> **What you have to do**
Transcribe the listing below from its opening line up to and including the line that contains "Structure (mmCIF, N/CA/C/O"; reproduce nothing else.

+++ Extracted information +++

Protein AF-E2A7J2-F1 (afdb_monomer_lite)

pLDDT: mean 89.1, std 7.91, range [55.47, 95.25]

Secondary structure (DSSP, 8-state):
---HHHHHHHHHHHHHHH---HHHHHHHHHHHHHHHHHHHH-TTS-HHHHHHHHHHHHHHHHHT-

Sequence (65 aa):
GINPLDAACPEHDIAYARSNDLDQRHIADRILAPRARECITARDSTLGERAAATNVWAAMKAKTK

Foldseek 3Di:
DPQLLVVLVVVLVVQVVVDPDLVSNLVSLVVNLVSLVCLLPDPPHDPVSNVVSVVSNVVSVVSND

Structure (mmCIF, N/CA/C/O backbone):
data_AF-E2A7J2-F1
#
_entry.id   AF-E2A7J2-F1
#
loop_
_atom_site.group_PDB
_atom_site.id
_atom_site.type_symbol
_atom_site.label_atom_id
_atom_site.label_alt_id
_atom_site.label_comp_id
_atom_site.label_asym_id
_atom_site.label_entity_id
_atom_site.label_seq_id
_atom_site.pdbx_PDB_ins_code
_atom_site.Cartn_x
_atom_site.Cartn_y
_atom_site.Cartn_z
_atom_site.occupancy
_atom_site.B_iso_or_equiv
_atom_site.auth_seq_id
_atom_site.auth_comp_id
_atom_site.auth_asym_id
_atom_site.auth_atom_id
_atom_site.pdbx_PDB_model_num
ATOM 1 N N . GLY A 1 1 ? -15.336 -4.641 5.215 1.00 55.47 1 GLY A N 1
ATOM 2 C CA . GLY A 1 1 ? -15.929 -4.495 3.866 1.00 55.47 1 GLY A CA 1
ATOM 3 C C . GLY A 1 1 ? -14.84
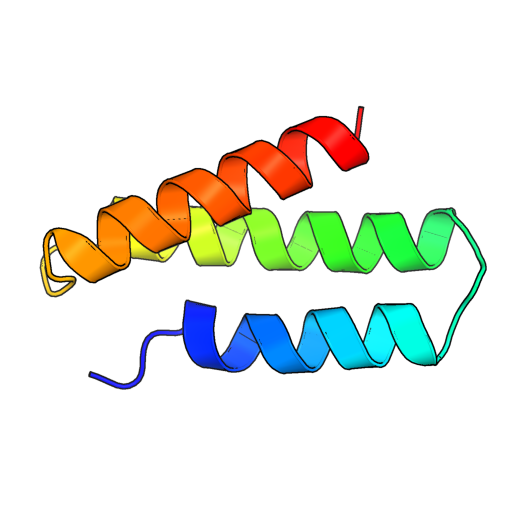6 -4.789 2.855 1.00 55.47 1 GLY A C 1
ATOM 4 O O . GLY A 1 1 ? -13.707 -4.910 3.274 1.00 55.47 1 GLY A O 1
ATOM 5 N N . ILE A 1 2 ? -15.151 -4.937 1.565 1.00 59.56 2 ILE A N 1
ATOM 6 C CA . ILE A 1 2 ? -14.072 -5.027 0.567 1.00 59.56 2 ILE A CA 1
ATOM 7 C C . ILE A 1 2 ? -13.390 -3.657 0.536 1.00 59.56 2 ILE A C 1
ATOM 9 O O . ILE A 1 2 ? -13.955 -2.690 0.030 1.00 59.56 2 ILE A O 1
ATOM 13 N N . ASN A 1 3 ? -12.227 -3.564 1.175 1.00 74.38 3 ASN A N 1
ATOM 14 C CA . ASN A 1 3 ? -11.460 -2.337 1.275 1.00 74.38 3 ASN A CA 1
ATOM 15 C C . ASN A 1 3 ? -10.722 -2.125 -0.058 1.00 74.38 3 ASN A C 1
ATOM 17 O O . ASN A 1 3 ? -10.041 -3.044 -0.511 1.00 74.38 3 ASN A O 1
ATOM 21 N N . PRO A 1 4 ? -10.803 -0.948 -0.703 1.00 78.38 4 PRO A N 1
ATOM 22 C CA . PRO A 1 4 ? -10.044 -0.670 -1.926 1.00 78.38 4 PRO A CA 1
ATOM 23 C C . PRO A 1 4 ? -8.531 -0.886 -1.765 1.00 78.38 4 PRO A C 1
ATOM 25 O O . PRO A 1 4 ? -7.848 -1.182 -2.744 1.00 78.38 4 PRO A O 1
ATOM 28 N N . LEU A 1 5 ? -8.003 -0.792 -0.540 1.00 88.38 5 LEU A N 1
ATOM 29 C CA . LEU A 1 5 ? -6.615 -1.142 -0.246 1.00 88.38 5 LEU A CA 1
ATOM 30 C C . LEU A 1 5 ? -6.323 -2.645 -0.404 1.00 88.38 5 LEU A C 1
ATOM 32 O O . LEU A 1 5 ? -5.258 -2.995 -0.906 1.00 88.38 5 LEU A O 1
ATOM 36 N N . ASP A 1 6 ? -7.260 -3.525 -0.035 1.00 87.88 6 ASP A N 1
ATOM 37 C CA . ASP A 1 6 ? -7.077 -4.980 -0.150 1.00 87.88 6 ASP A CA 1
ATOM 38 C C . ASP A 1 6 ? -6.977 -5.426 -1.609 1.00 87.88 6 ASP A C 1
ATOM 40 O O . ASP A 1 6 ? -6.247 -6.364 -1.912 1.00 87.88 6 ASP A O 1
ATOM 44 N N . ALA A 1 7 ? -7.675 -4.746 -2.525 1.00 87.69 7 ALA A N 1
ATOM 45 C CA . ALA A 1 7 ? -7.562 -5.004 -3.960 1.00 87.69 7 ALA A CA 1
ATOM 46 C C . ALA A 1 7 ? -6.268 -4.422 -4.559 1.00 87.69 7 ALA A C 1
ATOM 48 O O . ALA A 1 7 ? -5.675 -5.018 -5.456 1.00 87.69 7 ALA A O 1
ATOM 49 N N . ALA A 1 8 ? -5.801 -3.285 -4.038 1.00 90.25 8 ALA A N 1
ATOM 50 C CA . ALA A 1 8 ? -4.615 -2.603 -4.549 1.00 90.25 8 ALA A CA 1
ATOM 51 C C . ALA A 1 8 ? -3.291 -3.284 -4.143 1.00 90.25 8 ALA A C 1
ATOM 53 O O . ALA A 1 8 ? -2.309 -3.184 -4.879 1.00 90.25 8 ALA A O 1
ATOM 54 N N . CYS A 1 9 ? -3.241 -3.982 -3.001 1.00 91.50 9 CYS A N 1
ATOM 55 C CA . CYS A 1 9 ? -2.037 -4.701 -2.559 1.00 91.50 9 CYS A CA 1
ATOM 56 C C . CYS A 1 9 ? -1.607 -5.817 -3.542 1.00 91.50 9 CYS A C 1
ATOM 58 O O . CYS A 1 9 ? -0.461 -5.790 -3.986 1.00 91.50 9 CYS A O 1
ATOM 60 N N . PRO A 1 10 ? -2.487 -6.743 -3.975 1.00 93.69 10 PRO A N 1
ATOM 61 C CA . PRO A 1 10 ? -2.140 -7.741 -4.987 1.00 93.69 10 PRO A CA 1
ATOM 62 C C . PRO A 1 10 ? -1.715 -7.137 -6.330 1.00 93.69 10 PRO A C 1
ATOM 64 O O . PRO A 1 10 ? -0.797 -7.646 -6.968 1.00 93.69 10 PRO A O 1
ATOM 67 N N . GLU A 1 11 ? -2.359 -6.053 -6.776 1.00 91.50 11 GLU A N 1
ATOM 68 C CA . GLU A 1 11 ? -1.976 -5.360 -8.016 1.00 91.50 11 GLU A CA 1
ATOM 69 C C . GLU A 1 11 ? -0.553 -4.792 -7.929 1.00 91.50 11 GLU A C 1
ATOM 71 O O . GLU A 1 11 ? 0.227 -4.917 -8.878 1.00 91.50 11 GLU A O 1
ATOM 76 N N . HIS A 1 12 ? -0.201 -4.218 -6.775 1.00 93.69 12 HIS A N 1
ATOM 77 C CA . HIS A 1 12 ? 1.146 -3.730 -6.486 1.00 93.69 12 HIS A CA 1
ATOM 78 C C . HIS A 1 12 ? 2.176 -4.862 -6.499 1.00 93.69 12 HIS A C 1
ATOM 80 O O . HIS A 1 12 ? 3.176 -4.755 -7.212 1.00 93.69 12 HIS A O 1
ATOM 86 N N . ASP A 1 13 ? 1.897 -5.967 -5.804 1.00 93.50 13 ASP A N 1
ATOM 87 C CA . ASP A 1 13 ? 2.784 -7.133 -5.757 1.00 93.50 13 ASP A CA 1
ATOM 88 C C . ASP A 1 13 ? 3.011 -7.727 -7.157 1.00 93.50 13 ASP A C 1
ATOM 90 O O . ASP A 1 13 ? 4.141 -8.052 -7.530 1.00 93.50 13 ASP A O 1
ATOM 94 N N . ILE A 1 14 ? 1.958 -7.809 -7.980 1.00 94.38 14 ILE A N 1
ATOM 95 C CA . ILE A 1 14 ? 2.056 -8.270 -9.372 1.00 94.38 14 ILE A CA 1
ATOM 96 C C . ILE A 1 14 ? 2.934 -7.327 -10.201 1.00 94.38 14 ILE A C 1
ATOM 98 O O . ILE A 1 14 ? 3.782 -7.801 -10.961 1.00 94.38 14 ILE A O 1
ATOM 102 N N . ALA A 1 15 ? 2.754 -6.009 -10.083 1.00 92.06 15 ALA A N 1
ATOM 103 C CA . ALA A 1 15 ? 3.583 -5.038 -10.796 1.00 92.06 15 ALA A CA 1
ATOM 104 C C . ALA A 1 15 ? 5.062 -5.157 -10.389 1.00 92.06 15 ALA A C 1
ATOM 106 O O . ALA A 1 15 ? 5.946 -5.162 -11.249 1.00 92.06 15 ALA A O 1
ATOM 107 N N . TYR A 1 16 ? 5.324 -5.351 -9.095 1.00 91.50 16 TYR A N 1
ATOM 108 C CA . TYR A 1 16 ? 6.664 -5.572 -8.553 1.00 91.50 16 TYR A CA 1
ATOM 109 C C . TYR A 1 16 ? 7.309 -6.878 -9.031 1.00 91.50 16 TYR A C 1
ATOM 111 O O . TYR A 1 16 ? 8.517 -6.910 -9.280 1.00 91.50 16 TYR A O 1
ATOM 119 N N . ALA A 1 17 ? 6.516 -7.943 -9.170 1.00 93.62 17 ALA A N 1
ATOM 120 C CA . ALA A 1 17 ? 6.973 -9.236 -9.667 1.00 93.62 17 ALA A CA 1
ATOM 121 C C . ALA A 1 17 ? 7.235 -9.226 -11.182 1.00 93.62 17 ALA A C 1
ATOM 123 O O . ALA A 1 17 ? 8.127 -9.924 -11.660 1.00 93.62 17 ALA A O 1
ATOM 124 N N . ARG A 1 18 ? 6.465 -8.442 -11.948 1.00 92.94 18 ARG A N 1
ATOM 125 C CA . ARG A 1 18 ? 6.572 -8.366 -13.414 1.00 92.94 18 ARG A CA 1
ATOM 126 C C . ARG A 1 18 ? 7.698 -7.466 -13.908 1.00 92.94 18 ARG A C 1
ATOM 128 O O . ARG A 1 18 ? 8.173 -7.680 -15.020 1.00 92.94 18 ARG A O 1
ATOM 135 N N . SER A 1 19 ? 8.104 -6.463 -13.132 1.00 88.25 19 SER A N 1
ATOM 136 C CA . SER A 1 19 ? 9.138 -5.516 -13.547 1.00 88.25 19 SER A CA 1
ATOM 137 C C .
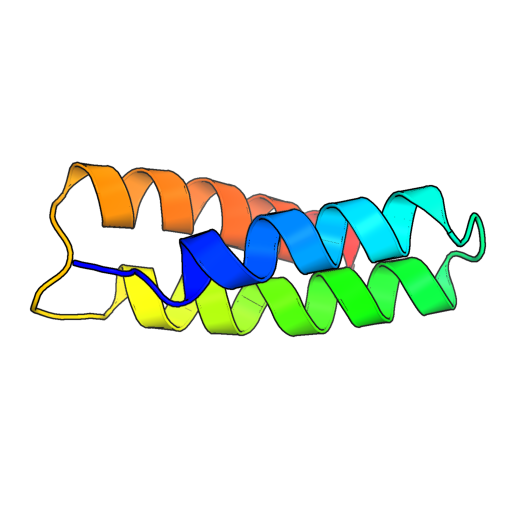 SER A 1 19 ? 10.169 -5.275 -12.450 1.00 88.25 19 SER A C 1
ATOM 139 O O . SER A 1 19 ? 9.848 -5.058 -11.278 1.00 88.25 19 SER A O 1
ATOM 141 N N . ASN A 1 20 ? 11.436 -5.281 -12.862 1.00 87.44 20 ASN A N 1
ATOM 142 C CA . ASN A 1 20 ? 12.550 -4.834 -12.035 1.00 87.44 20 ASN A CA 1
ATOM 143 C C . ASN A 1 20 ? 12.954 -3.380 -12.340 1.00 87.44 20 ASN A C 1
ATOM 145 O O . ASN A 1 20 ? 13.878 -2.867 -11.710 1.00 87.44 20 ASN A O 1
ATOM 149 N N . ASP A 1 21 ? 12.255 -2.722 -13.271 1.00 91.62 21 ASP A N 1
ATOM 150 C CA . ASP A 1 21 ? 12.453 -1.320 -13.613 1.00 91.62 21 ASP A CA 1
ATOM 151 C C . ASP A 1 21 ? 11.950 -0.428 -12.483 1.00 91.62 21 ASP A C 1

+++

> **Response to this exercise**
Protein AF-E2A7J2-F1 (afdb_monomer_lite)

pLDDT: mean 89.1, std 7.91, range [55.47, 95.25]

Secondary structure (DSSP, 8-state):
---HHHHHHHHHHHHHHH---HHHHHHHHHHHHHHHHHHHH-TTS-HHHHHHHHHHHHHHHHHT-

Sequence (65 aa):
GINPLDAACPEHDIAYARSNDLDQRHIADRILAPRARECITARDSTLGERAAATNVWAAMKAKTK

Foldseek 3Di:
DPQLLVVLVVVLVVQVVVDPDLVSNLVSLVVNLVSLVCLLPDPPHDPVSNVVSVVSNVVSVVSND

Structure (mmCIF, N/CA/C/O backbone):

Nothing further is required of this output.